= Wider Opportunities for Women =

Wider Opportunities for Women (WOW) is a national nonprofit organization in the United States established in 1962 by Jane Fleming and Mary Janney in Washington, D.C.

== History ==

In its early days, WOW received much of its support from women in key government positions. Initial guidance and support were given to WOW by the President of Radcliffe College, Mary Bunting. The District of Columbia Department of Employment Services, led by Fred Hetzel, provided WOW with initial office space and supplies.

In the late 1960s WOW created, produced, and sold 10,000 copies of a guidebook for women specializing in part-time work and education opportunities in the Washington Metro Area. Also, by the end of the 1960s WOW had grown from an all-volunteer group to a nonprofit organization with paid staff, and women's career center that helped hundreds of women find work.

In the 1970s WOW shifted from placing women in clerical and health aid jobs to nontraditional jobs that paid more and had been indirectly set aside for males. WOW's work was encouraged in 1967 by an amendment to Executive Order 11246 which specified affirmative action requirements in regard to women that federal contractors had to comply with.

WOW's policy work also began in the 1970s with a reauthorization of the Comprehensive Employment and Training Act (CETA). In 1978, the reauthorization of CETA targeted women directly by bringing up the issue of reverse discrimination. WOW's up-and-coming program the Women's Work Force Network, a network established in 1977 composed of women's employment programs nationwide, was a key player in the effort made to include sex-equity language in public employment and training legislation of CETA. This provision is now referred to as the "WOW paragraph".

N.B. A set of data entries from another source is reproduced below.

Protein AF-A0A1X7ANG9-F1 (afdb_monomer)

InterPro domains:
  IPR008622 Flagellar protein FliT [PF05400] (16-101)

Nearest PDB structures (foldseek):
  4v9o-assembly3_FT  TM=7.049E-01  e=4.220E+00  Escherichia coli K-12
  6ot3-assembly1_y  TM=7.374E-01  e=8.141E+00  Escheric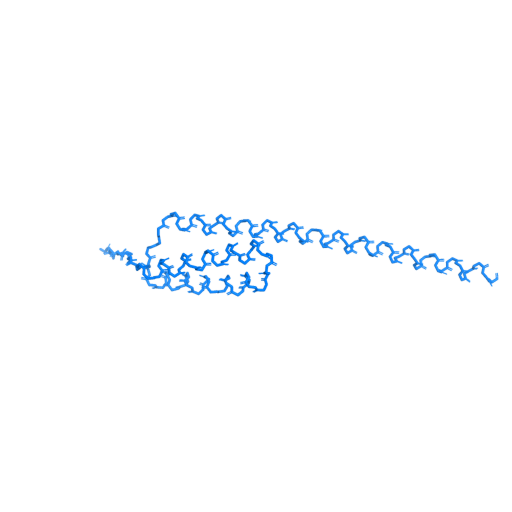hia coli
  6yss-assembly1_t  TM=7.119E-01  e=9.285E+00  Escherichia coli
  8uc6-assembly2_B  TM=6.809E-01  e=9.915E+00  Homo sapiens

Organism: NCBI:txid1960125

Secondary structure (DSSP, 8-state):
-------B--HHHHHHHHHHHHHHHHHHHTT-HHHHHHHHHHHHHHHHHHHHTTBPPPHHHHHHHHHHHHHHHHHHHHHHHHHHHHHHHHHHHHHHHHHHHHHHHHTT-

Mean predicted aligned error: 7.65 Å

Sequence (109 aa):
MLPSDACKNDPMISAHLLALEESLREAFRNKDINRVIALDEAVQEELKAVQREQIALPKDQVERLKALYELIRDDCSRRRNELSEKLKGMRKQRNAMDAYHHCQTAGLQ

Radius of gyration: 24.73 Å; Cα contacts (8 Å, |Δi|>4): 41; chains: 1; bounding box: 50×27×84 Å

Structure (mmCIF, N/CA/C/O backbone):
data_AF-A0A1X7ANG9-F1
#
_entry.id   AF-A0A1X7ANG9-F1
#
loop_
_atom_site.group_PDB
_atom_site.id
_atom_site.type_symbol
_atom_site.label_atom_id
_atom_site.label_alt_id
_atom_site.label_comp_id
_atom_site.label_asym_id
_atom_site.label_entity_id
_atom_site.label_seq_id
_atom_site.pdbx_PDB_ins_code
_atom_site.Cartn_x
_atom_site.Cartn_y
_atom_site.Cartn_z
_atom_site.occupancy
_atom_site.B_iso_or_equiv
_atom_site.auth_seq_id
_atom_site.auth_comp_id
_atom_site.auth_asym_id
_atom_site.auth_atom_id
_atom_site.pdbx_PDB_model_num
ATOM 1 N N . MET A 1 1 ? 4.024 -14.045 40.824 1.00 42.25 1 MET A N 1
ATOM 2 C CA . MET A 1 1 ? 4.350 -13.047 39.786 1.00 42.25 1 MET A CA 1
ATOM 3 C C . MET A 1 1 ? 3.548 -13.369 38.543 1.00 42.25 1 MET A C 1
ATOM 5 O O . MET A 1 1 ? 3.882 -14.342 37.889 1.00 42.25 1 MET A O 1
ATOM 9 N N . LEU A 1 2 ? 2.503 -12.597 38.253 1.00 48.84 2 LEU A N 1
ATOM 10 C CA . LEU A 1 2 ? 1.875 -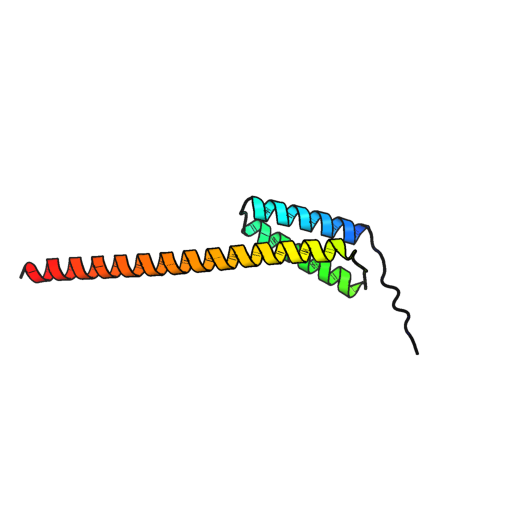12.510 36.932 1.00 48.84 2 LEU A CA 1
ATOM 11 C C . LEU A 1 2 ? 1.273 -11.100 36.833 1.00 48.84 2 LEU A C 1
ATOM 13 O O . LEU A 1 2 ? 0.363 -10.814 37.613 1.00 48.84 2 LEU A O 1
ATOM 17 N N . PRO A 1 3 ? 1.748 -10.203 35.953 1.00 48.84 3 PRO A N 1
ATOM 18 C CA . PRO A 1 3 ? 0.904 -9.113 35.512 1.00 48.84 3 PRO A CA 1
ATOM 19 C C . PRO A 1 3 ? -0.073 -9.712 34.500 1.00 48.84 3 PRO A C 1
ATOM 21 O O . PRO A 1 3 ? 0.311 -10.204 33.442 1.00 48.84 3 PRO A O 1
ATOM 24 N N . SER A 1 4 ? -1.346 -9.757 34.878 1.00 55.72 4 SER A N 1
ATOM 25 C CA . SER A 1 4 ? -2.425 -9.973 33.924 1.00 55.72 4 SER A CA 1
ATOM 26 C C . SER A 1 4 ? -2.545 -8.689 33.107 1.00 55.72 4 SER A C 1
ATOM 28 O O . SER A 1 4 ? -3.326 -7.809 33.464 1.00 55.72 4 SER A O 1
ATOM 30 N N . ASP A 1 5 ? -1.734 -8.562 32.057 1.00 53.25 5 ASP A N 1
ATOM 31 C CA . ASP A 1 5 ? -1.852 -7.495 31.064 1.00 53.25 5 ASP A CA 1
ATOM 32 C C . ASP A 1 5 ? -3.135 -7.746 30.263 1.00 53.25 5 ASP A C 1
ATOM 34 O O . ASP A 1 5 ? -3.153 -8.398 29.219 1.00 53.25 5 ASP A O 1
ATOM 38 N N . ALA A 1 6 ? -4.266 -7.315 30.821 1.00 57.69 6 ALA A N 1
ATOM 39 C CA . ALA A 1 6 ? -5.525 -7.283 30.103 1.00 57.69 6 ALA A CA 1
ATOM 40 C C . ALA A 1 6 ? -5.391 -6.224 29.003 1.00 57.69 6 ALA A C 1
ATOM 42 O O . ALA A 1 6 ? -5.515 -5.029 29.281 1.00 57.69 6 ALA A O 1
ATOM 43 N N . CYS A 1 7 ? -5.100 -6.658 27.772 1.00 63.44 7 CYS A N 1
ATOM 44 C CA . CYS A 1 7 ? -5.114 -5.774 26.613 1.00 63.44 7 CYS A CA 1
ATOM 45 C C . CYS A 1 7 ? -6.432 -4.994 26.592 1.00 63.44 7 CYS A C 1
ATOM 47 O O . CYS A 1 7 ? -7.517 -5.571 26.732 1.00 63.44 7 CYS A O 1
ATOM 49 N N . LYS A 1 8 ? -6.339 -3.676 26.436 1.00 77.19 8 LYS A N 1
ATOM 50 C CA . LYS A 1 8 ? -7.516 -2.809 26.413 1.00 77.19 8 LYS A CA 1
ATOM 51 C C . LYS A 1 8 ? -8.166 -2.898 25.038 1.00 77.19 8 LYS A C 1
ATOM 53 O O . LYS A 1 8 ? -7.482 -2.895 24.024 1.00 77.19 8 LYS A O 1
ATOM 58 N N . ASN A 1 9 ? -9.489 -2.967 24.991 1.00 76.31 9 ASN A N 1
ATOM 59 C CA . ASN A 1 9 ? -10.213 -2.757 23.742 1.00 76.31 9 ASN A CA 1
ATOM 60 C C . ASN A 1 9 ? -10.582 -1.279 23.667 1.00 76.31 9 ASN A C 1
ATOM 62 O O . ASN A 1 9 ? -11.370 -0.814 24.490 1.00 76.31 9 ASN A O 1
ATOM 66 N N . ASP A 1 10 ? -10.030 -0.561 22.691 1.00 83.69 10 ASP A N 1
ATOM 67 C CA . ASP A 1 10 ? -10.441 0.805 22.378 1.00 83.69 10 ASP A CA 1
ATOM 68 C C . ASP A 1 10 ? -11.179 0.819 21.025 1.00 83.69 10 ASP A C 1
ATOM 70 O O . ASP A 1 10 ? -10.559 0.646 19.967 1.00 83.69 10 ASP A O 1
ATOM 74 N N . PRO A 1 11 ? -12.516 0.983 21.030 1.00 83.44 11 PRO A N 1
ATOM 75 C CA . PRO A 1 11 ? -13.301 0.986 19.804 1.00 83.44 11 PRO A CA 1
ATOM 76 C C . PRO A 1 11 ? -13.053 2.232 18.946 1.00 83.44 11 PRO A C 1
ATOM 78 O O . PRO A 1 11 ? -13.269 2.161 17.737 1.00 83.44 11 PRO A O 1
ATOM 81 N N . MET A 1 12 ? -12.600 3.354 19.520 1.00 87.50 12 MET A N 1
ATOM 82 C CA . MET A 1 12 ? -12.294 4.557 18.744 1.00 87.50 12 MET A CA 1
ATOM 83 C C . MET A 1 12 ? -11.008 4.376 17.948 1.00 87.50 12 MET A C 1
ATOM 85 O O . MET A 1 12 ? -11.004 4.670 16.756 1.00 87.50 12 MET A O 1
ATOM 89 N N . ILE A 1 13 ? -9.963 3.821 18.562 1.00 87.25 13 ILE A N 1
ATOM 90 C CA . ILE A 1 13 ? -8.694 3.527 17.876 1.00 87.25 13 ILE A CA 1
ATOM 91 C C . ILE A 1 13 ? -8.900 2.454 16.804 1.00 87.25 13 ILE A C 1
ATOM 93 O O . ILE A 1 13 ? -8.450 2.606 15.668 1.00 87.25 13 ILE A O 1
ATOM 97 N N . SER A 1 14 ? -9.672 1.402 17.105 1.00 87.75 14 SER A N 1
ATOM 98 C CA . SER A 1 14 ? -10.028 0.405 16.088 1.00 87.75 14 SER A CA 1
ATOM 99 C C . SER A 1 14 ? -10.802 1.038 14.923 1.00 87.75 14 SER A C 1
ATOM 101 O O . SER A 1 14 ? -10.437 0.806 13.770 1.00 87.75 14 SER A O 1
ATOM 103 N N . ALA A 1 15 ? -11.801 1.889 15.191 1.00 91.06 15 ALA A N 1
ATOM 104 C CA . ALA A 1 15 ? -12.561 2.588 14.153 1.00 91.06 15 ALA A CA 1
ATOM 105 C C . ALA A 1 15 ? -11.701 3.567 13.338 1.00 91.06 15 ALA A C 1
ATOM 107 O O . ALA A 1 15 ? -11.851 3.642 12.117 1.00 91.06 15 ALA A O 1
ATOM 108 N N . HIS A 1 16 ? -10.783 4.288 13.982 1.00 93.62 16 HIS A N 1
ATOM 109 C CA . HIS A 1 16 ? -9.877 5.204 13.298 1.00 93.62 16 HIS A CA 1
ATOM 110 C C . HIS A 1 16 ? -8.928 4.447 12.366 1.00 93.62 16 HIS A C 1
ATOM 112 O O . HIS A 1 16 ? -8.820 4.778 11.185 1.00 93.62 16 HIS A O 1
ATOM 118 N N . LEU A 1 17 ? -8.334 3.356 12.850 1.00 93.62 17 LEU A N 1
ATOM 119 C CA . LEU A 1 17 ? -7.467 2.498 12.051 1.00 93.62 17 LEU A CA 1
ATOM 120 C C . LEU A 1 17 ? -8.224 1.845 10.873 1.00 93.62 17 LEU A C 1
ATOM 122 O O . LEU A 1 17 ? -7.648 1.682 9.801 1.00 93.62 17 LEU A O 1
ATOM 126 N N . LEU A 1 18 ? -9.520 1.525 11.019 1.00 92.94 18 LEU A N 1
ATOM 127 C CA . LEU A 1 18 ? -10.371 1.076 9.899 1.00 92.94 18 LEU A CA 1
ATOM 128 C C . LEU A 1 18 ? -10.580 2.179 8.855 1.00 92.94 18 LEU A C 1
ATOM 130 O O . LEU A 1 18 ? -10.533 1.916 7.655 1.00 92.94 18 LEU A O 1
ATOM 134 N N . ALA A 1 19 ? -10.810 3.416 9.296 1.00 95.56 19 ALA A N 1
ATOM 135 C CA . ALA A 1 19 ? -10.976 4.547 8.390 1.00 95.56 19 ALA A CA 1
ATOM 136 C C . ALA A 1 19 ? -9.682 4.851 7.614 1.00 95.56 19 ALA A C 1
ATOM 138 O O . ALA A 1 19 ? -9.731 5.153 6.416 1.00 95.56 19 ALA A O 1
ATOM 139 N N . LEU A 1 20 ? -8.525 4.727 8.274 1.00 96.44 20 LEU A N 1
ATOM 140 C CA . LEU A 1 20 ? -7.216 4.830 7.629 1.00 96.44 20 LEU A CA 1
ATOM 141 C C . LEU A 1 20 ? -6.987 3.686 6.631 1.00 96.44 20 LEU A C 1
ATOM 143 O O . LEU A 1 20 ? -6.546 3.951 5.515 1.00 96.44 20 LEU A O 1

In the 1980s WOW focused even more on equal access for women to the nation's employment and training systems to desegregate the job market.

In the 1990s and early 2000s WOW expanded its focus yet again to an intergenerational approach of economic security. This approach spurred both the Family Economic Self Sufficiency Project (FESS) established at WOW in 1996 and the Elder Economic Security Initiative in 2006.

== The Family Economic Self Sufficiency Project ==

Wider Opportunity for Women's Family Economic Self-Sufficiency (FESS) Project was established in 1996. The project was created in response to what WOW thought of as the erosion of power on issues related to low-income families from the federal to state and local level.
The FESS Project encompasses the Self-Sufficiency Standard (The Standard). The Standard is a tool the project uses to calculate how much income a working family needs to meet their basic expenses of housing, childcare, food, health care, transportation and taxes, based upon geographic location and the number of adults and children in a family. WOW views the tool as a way to move low-income families toward economic independence. Since then, WOW has established 35 statewide FESS coalitions, as well as a coalition in the District of Columbia.

Since 1996, WOW has established 35 statewide FESS coalitions, as well as a coalition in the District of Columbia that represent over 2,000 community-based organizations, state and local government, employers and labor.

== The Elder Economic Security Initiative ==

Wider Opportunities for Women's Elder Economic Security Initiative was established in 2006. The Initiative also encompasses the Elder Economic Security Standard Index (The Index). WOW partnered with the Gerontology Institute at the University of Massachusetts Boston in 2005 and developed the Standard which serves as WOW's measure of income that elders need to meet their basic expenses to age in place including; housing, health care, transportation, and food costs.
The Index now is a tool that provides important information to policy makers, aging advocates, and others as they develop policies and programs to promote economic security for elders.

== DC Metropolitan Programs ==

Wider Opportunities for Women established several DC Metro Programs to focus specifically on helping women in the geographic area find employment and become economically secure.

===DC Jobs Council===

The DC Jobs Council was established in 1999 as an informal volunteer consortium. The Council originated to help nonprofits organization navigate landscape change by passage of the Workforce Investment Act, which was signed into law by President Bill Clinton in 1998 and was meant to encourage businesses to participate in local delivery of Workforce Development Services. Currently, the DC Jobs Council is a group of over 40 organizations and four standing committees and WOW serves as their fiscal sponsor.

===DC Women's Agenda===

Wider Opportunities for Women partnered with the DC Employment Justice Center in 2003 to establish the DC Women's Agenda (DCWA). The DCWA is a local advocacy and policy coalition that promotes the advancement of equality and well-being of all women and girls in DC. The DCWA hosts public forums throughout DC on women's issues.

===Washington Area Women in the Trades===

Wider Opportunities for Women partnered with the YWCA National Capital Area, and the Community Services Agency of the Metropolitan Washington Council, AFL-CIO to create the Washington Area Women in the Trades (WAWIT) Program in 2007. WAWIT provides skill training and pre-vocational and pre-apprenticeship training at no cost in non-traditional construction trade careers for women. This program is an example of WOW's dedication to placing women in high paying jobs to provide for their families.

==Partner organizations==
The Emerald Cities Collaborative is a partner organization with Wider Opportunities for Women.